Bir markayı tüketiciyle buluşturan, zihinlerde canlı tutan en önemli araçların başında kuşkusuz reklam gelir. İhtiyaçlarımızı karşılayacak ürünlere olan yönelimimizde yol göstericiliğinin yanı sıra hayatımızın bir parçası haline gelen, önemli bir benlik göstergesi haline getirdiğimiz markaların bizde bu canlılığını koruması açısından da vazgeçilemezdir reklamlar. Halkla ilişkiler de reklamdan çok uzak değildir. Aralarındaki temel fark Yavuz ODABAŞI’nın Pazarlama İletişimi adlı kitabında da belirttiği gibi reklamın satış gibi ticari sonuçlara yönelik amaçları, halkla ilişkilerin ise kuruluş hakkında kamuoyunda olumlu bir imaj yaratmak, prestijini yükseltmek, güven ve destek sağlamak gibi amaçları olmasıdır. Bu aradaki farktan yola çıkarak ekonomik kriz ortamında hangisine ağırlık vermemiz gerektiği konusunda önemli ipucunu almış oluyoruz: Eğer özellikle yeni bir markayla yola çıkmadıysak, mevcut markamız-ürünümüz için çabalıyorsak halkla ilişkileri reklamın önüne taşımamız lehimize olacaktır. Ekonomik kriz ortamları önceden de bahsettiğimiz gibi psikolojik boyutları ön planda olan ve algılarda olumlu yer etme gerekliliğini artıran durumlardır. Dolayısıyla bu ortamlarda imajımızı kuvvetlendirmek, prestijimizi korumak ve güven vermek, satışları artırmaktan çok daha önemlidir. Zaten bu sayılanları sağlarsak uzun vadede satışların artacağı da önemli bir diğer gerçek. Ayrıca kriz ortamlarında olumlu algı ve güven çok önemli demiştik: halkla ilişkiler bu bağlamda da reklamın “inandırıcı değil, süsleme” zihniyetini taşımadığı için de önemlidir. Çünkü halkla ilişkiler birinci ağızdan değil ikinci ağızdan kaynaktır ve bir yerde ağızdan ağza pazarlama etkisine sahiptir.
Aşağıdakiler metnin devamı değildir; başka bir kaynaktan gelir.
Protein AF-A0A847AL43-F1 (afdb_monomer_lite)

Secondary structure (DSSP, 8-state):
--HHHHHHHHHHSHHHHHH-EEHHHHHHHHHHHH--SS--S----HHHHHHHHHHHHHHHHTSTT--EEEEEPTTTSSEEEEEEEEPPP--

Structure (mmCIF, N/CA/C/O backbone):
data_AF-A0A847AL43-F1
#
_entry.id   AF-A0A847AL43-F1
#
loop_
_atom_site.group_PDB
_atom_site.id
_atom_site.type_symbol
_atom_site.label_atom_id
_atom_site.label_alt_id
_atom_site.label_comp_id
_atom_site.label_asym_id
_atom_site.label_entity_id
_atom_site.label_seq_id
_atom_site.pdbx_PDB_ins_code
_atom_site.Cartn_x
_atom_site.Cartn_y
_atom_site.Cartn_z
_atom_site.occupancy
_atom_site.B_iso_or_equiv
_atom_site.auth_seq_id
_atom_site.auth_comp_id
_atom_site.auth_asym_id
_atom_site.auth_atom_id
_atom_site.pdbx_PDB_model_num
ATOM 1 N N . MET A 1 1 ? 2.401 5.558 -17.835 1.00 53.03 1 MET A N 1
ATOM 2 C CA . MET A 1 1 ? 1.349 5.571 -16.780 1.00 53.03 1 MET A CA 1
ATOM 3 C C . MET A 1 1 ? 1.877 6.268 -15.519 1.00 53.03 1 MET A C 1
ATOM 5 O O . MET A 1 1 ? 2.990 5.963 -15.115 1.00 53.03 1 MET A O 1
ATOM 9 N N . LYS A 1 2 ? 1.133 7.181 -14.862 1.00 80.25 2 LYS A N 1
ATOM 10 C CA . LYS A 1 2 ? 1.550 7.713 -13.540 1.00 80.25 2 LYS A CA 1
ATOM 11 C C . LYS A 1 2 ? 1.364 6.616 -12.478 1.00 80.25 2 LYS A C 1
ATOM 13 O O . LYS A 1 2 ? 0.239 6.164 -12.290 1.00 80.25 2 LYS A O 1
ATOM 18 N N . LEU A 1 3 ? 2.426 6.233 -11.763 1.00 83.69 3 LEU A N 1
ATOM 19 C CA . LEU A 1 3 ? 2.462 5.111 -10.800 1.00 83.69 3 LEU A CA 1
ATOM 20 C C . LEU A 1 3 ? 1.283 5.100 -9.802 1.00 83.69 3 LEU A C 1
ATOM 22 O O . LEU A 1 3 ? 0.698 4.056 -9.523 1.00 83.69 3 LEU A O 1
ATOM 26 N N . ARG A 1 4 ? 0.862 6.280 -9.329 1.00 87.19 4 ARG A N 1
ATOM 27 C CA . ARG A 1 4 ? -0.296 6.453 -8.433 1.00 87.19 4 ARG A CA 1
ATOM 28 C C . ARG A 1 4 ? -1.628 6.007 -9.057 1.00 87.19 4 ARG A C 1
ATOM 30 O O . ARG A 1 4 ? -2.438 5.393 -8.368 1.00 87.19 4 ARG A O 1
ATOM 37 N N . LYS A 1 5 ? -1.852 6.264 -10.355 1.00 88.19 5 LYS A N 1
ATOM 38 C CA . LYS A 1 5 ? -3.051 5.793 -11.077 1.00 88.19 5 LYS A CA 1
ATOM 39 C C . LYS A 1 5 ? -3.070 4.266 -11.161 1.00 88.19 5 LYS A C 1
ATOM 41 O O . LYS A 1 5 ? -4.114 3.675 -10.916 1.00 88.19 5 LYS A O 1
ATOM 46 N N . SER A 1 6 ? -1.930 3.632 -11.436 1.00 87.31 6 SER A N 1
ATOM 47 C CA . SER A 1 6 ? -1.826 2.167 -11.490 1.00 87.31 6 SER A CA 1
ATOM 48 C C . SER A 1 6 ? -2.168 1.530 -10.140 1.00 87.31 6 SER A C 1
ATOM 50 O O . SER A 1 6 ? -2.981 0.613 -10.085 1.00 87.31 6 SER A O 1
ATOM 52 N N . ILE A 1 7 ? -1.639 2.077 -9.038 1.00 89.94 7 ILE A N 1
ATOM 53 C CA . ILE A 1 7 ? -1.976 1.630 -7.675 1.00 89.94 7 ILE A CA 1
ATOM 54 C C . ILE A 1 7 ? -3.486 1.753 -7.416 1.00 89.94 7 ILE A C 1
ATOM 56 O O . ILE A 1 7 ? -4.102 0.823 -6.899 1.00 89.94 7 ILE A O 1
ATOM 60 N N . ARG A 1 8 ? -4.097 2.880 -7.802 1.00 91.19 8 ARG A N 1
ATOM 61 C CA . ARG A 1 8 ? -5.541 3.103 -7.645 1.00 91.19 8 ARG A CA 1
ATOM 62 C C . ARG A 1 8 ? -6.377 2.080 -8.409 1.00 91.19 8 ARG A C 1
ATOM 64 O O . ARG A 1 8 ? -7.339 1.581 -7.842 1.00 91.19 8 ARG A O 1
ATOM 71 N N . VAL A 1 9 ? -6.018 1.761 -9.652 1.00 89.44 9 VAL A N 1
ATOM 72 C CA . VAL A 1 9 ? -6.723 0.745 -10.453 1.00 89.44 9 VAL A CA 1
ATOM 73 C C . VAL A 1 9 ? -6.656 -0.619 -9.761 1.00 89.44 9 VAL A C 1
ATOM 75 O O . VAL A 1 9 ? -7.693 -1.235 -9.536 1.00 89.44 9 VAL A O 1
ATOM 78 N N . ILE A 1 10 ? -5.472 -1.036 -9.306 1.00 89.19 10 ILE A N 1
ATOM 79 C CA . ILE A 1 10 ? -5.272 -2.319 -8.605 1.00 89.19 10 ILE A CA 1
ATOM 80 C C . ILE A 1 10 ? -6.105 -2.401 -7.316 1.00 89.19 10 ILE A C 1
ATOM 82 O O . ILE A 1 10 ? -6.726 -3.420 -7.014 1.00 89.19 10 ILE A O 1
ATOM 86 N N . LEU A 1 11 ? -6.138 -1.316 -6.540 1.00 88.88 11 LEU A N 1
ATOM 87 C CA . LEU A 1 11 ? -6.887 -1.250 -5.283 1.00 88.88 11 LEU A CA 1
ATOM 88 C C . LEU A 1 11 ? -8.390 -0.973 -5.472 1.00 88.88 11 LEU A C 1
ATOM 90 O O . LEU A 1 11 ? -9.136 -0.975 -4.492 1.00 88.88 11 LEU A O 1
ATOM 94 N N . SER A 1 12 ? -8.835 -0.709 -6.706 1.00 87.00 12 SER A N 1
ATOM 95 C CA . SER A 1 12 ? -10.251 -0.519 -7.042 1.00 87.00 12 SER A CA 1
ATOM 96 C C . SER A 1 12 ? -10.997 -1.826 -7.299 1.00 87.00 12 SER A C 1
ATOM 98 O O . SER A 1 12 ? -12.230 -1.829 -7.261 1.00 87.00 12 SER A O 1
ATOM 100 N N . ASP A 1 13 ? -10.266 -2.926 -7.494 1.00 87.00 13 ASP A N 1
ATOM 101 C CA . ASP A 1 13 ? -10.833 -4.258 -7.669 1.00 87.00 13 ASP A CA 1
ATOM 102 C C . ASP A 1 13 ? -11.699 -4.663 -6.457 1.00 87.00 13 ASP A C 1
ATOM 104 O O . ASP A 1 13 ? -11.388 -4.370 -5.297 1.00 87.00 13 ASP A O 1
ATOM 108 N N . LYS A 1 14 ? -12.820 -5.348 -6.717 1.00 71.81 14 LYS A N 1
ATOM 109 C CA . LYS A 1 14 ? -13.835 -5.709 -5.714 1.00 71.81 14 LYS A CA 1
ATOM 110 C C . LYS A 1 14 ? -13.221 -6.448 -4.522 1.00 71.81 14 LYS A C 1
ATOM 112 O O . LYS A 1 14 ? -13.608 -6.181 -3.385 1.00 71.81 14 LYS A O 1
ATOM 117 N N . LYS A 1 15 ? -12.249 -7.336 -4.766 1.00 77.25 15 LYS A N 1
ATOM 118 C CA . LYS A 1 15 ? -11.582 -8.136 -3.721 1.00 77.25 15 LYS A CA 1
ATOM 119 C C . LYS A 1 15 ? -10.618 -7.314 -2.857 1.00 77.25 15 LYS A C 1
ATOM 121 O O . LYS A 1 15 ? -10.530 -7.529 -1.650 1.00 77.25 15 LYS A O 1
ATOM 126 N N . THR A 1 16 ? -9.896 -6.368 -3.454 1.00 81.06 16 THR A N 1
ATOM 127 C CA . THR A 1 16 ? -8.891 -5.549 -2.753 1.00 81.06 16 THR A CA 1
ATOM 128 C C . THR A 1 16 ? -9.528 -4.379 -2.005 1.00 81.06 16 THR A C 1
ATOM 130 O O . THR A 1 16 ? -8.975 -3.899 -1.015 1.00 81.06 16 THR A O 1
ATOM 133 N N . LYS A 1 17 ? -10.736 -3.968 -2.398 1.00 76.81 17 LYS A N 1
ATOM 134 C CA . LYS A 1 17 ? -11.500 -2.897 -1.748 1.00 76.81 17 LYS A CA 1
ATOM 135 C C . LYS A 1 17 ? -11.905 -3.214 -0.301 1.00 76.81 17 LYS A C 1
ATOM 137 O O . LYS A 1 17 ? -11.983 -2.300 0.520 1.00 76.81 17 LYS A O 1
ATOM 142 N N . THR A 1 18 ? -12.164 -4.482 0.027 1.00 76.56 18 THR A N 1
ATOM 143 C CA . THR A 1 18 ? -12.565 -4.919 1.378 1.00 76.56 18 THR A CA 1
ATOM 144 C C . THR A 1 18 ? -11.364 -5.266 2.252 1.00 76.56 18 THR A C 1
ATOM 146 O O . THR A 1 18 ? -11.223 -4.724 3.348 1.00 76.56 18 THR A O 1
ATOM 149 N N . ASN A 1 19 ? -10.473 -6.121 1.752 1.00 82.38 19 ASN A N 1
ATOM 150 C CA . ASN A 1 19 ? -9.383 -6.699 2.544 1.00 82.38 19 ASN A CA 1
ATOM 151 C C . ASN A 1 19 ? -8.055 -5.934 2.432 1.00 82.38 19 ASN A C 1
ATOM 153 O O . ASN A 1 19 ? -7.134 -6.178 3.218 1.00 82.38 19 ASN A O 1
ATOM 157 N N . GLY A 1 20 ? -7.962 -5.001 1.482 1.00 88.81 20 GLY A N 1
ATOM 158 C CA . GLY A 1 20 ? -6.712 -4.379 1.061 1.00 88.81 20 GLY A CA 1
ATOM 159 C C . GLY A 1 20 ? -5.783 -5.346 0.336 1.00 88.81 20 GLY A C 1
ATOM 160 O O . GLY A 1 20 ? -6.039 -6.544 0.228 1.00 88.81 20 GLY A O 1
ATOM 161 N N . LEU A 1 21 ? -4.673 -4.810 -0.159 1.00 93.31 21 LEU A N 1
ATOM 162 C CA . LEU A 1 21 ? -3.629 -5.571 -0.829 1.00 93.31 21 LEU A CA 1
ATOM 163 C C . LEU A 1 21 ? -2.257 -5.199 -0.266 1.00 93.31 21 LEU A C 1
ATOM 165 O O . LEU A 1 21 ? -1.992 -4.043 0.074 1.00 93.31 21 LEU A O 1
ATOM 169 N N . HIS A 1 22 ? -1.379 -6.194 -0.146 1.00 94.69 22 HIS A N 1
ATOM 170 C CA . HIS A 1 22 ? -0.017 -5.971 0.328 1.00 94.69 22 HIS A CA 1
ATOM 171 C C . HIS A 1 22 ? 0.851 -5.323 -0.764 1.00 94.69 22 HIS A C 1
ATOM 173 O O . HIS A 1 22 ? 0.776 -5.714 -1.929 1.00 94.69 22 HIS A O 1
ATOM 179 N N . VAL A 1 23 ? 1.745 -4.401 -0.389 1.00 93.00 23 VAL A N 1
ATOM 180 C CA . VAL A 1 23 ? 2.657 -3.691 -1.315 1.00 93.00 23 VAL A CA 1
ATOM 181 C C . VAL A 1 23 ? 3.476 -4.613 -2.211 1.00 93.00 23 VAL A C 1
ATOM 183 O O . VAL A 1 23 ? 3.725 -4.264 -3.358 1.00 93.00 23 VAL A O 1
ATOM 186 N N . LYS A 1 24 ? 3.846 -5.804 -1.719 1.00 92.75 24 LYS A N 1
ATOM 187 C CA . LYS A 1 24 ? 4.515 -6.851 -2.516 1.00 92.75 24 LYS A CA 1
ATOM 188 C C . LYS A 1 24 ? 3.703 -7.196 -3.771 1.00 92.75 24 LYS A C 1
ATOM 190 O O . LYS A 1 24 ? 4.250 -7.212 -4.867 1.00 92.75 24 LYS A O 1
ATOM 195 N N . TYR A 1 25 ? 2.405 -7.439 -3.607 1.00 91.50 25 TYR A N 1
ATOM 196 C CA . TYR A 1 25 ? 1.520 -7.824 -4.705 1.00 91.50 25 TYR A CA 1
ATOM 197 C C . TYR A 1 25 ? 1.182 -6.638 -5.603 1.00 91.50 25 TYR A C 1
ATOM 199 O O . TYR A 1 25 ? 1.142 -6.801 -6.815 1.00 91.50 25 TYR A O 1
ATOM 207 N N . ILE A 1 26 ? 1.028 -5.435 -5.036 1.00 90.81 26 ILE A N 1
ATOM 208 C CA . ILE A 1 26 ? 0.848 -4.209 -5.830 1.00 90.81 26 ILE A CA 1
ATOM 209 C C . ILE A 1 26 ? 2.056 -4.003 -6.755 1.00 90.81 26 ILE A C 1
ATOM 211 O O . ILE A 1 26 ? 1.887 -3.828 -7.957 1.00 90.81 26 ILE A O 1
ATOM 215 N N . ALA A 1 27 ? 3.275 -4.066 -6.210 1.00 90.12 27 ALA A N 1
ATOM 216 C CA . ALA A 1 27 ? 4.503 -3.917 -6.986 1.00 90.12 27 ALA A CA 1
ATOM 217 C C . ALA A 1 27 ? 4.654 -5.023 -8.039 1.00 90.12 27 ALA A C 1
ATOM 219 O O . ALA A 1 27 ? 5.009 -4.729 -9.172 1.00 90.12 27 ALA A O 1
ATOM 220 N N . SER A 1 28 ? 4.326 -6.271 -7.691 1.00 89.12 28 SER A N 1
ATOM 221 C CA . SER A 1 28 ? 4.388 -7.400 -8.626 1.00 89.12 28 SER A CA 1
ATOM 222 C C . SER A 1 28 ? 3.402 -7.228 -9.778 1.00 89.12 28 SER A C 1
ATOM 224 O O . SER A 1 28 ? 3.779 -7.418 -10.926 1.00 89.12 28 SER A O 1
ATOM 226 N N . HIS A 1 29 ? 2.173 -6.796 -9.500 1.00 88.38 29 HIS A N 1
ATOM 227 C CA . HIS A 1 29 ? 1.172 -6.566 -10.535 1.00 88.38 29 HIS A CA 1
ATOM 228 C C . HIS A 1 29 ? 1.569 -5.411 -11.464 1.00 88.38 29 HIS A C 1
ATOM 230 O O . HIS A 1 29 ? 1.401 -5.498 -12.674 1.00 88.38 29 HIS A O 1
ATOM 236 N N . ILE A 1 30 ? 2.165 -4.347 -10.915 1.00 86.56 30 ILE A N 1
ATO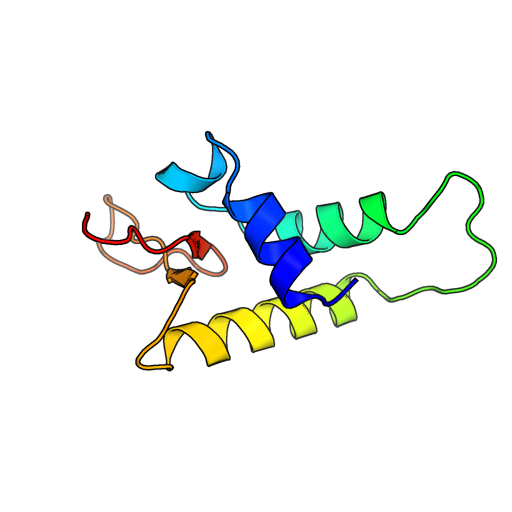M 237 C CA . ILE A 1 30 ? 2.718 -3.251 -11.720 1.00 86.56 30 ILE A CA 1
ATOM 238 C C . ILE A 1 30 ? 3.878 -3.760 -12.578 1.00 86.56 30 ILE A C 1
ATOM 240 O O . ILE A 1 30 ? 3.911 -3.459 -13.764 1.00 86.56 30 ILE A O 1
ATOM 244 N N . LEU A 1 31 ? 4.809 -4.530 -12.017 1.00 84.56 31 LEU A N 1
ATOM 245 C CA . LEU A 1 31 ? 5.945 -5.065 -12.766 1.00 84.56 31 LEU A CA 1
ATOM 246 C C . LEU A 1 31 ? 5.479 -5.974 -13.911 1.00 84.56 31 LEU A C 1
ATOM 248 O O . LEU A 1 31 ? 5.902 -5.782 -15.045 1.00 84.56 31 LEU A O 1
ATOM 252 N N . ASN A 1 32 ? 4.556 -6.894 -13.631 1.00 82.31 32 ASN A N 1
ATOM 253 C CA . ASN A 1 32 ? 4.032 -7.842 -14.613 1.00 82.31 32 ASN A CA 1
ATOM 254 C C . ASN A 1 32 ? 3.226 -7.147 -15.719 1.00 82.31 32 ASN A C 1
ATOM 256 O O . ASN A 1 32 ? 3.379 -7.495 -16.879 1.00 82.31 32 ASN A O 1
ATOM 260 N N . ASN A 1 33 ? 2.433 -6.121 -15.392 1.00 77.75 33 ASN A N 1
ATOM 261 C CA . ASN A 1 33 ? 1.686 -5.362 -16.402 1.00 77.75 33 ASN A CA 1
ATOM 262 C C . ASN A 1 33 ? 2.586 -4.502 -17.307 1.00 77.75 33 ASN A C 1
ATOM 264 O O . ASN A 1 33 ? 2.134 -4.072 -18.363 1.00 77.75 33 ASN A O 1
ATOM 268 N N . ASN A 1 34 ? 3.823 -4.204 -16.890 1.00 71.81 34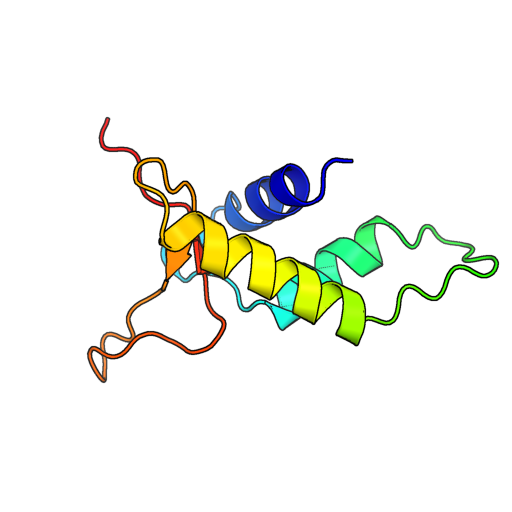 ASN A N 1
ATOM 269 C CA . ASN A 1 34 ? 4.784 -3.438 -17.694 1.00 71.81 34 ASN A CA 1
ATOM 270 C C . ASN A 1 34 ? 5.840 -4.326 -18.377 1.00 71.81 34 ASN A C 1
ATOM 272 O O . ASN A 1 34 ? 6.480 -3.870 -19.318 1.00 71.81 34 ASN A O 1
ATOM 276 N N . ARG A 1 35 ? 6.023 -5.580 -17.940 1.00 67.62 35 ARG A N 1
ATOM 277 C CA . ARG A 1 35 ? 6.801 -6.596 -18.661 1.00 67.62 35 ARG A CA 1
ATOM 278 C C . ARG A 1 35 ? 5.896 -7.265 -19.697 1.00 67.62 35 ARG A C 1
ATOM 280 O O . ARG A 1 35 ? 5.326 -8.322 -19.454 1.00 67.62 35 ARG A O 1
ATOM 287 N N . THR A 1 36 ? 5.734 -6.628 -20.851 1.00 57.41 36 THR A N 1
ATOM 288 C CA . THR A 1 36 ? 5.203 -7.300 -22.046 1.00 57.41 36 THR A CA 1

Ekonomik kriz ortamında halkla ilişkilere yönelmek bu gerekçenin yanında maliyetler açısından da önemli bir tercih nedeni. Halkla ilişkiler kimyası gereği reklamdan çok daha az maliyet gerektirir. Kriz ortamında maliyetler bizler için çok önemli olduğuna göre reklam-halkla ilişkiler tercihinde iki kere düşünmemiz gerekiyor.
Yazımın sonunda ne reklamın ne de halkla ilişkilerin vazgeçilemez olduğunu yineleme gereği duyuyorum. Ancak kriz ortamlarında maliyet kalemlerini azaltma arayışlarında olanlara bir ışık olabilmek amacıyla halkla ilişkileri bir adım öne çıkarıyorum.
4 yorum:
sevgili ahmet, her zamanki gibi çok güzel bir yazı olmuş dostum.
ben de fikir beyan etmek isterim.
esasen sadece reklam veya sadece halkla ilişkiler olarak değerlendirirsek ikisi de havada kalıyor. yine bizim için anlamlı olan malum bütünleşik pazarlama iletişimidir. söz gelimi bir halkla ilişkiler çalışması yapıyor işletme fakat bunun reklamını yapmadan duyurumunu yapamıyor. duyuramadığı zaman da işletme için olumlu bir imaj oluşturmak güçleşiyor. bu sadece bir boyutu tabi. diğer taraftan ne yaparsak yapalım, maksat paraya çevirebilmek bu yapılanları aksi takdirde hiç bir anlamı kalmıyor. malesef günümüzde halkla ilişkiler ancak işletme bir leke almışsa temizleyici niyetine, reklam da televizyonlarda izleyici zaplasın diye kullanılıyor ama bu yanlış zinciri de kıracağımızı düşünüyorum pazarlamacılar olarak :))))
Yorumun ve katkın için teşekkürler Alişan. Uzun zamandır sesin çıkmıyordu, senden haber almak güzel oldu :)
aslında takipteyim medyalternatif'deki yazılarını da okuyorum ve daha evvel de konuştuk hatırlarsan fayda yaratabilen yazılar diye, işte tam da o tanıma uyuyor. anlayamadığım bir sebepten oraya yorum ekleyemiyorum. neyse yazılarını takipteyim şüphen olmasın :))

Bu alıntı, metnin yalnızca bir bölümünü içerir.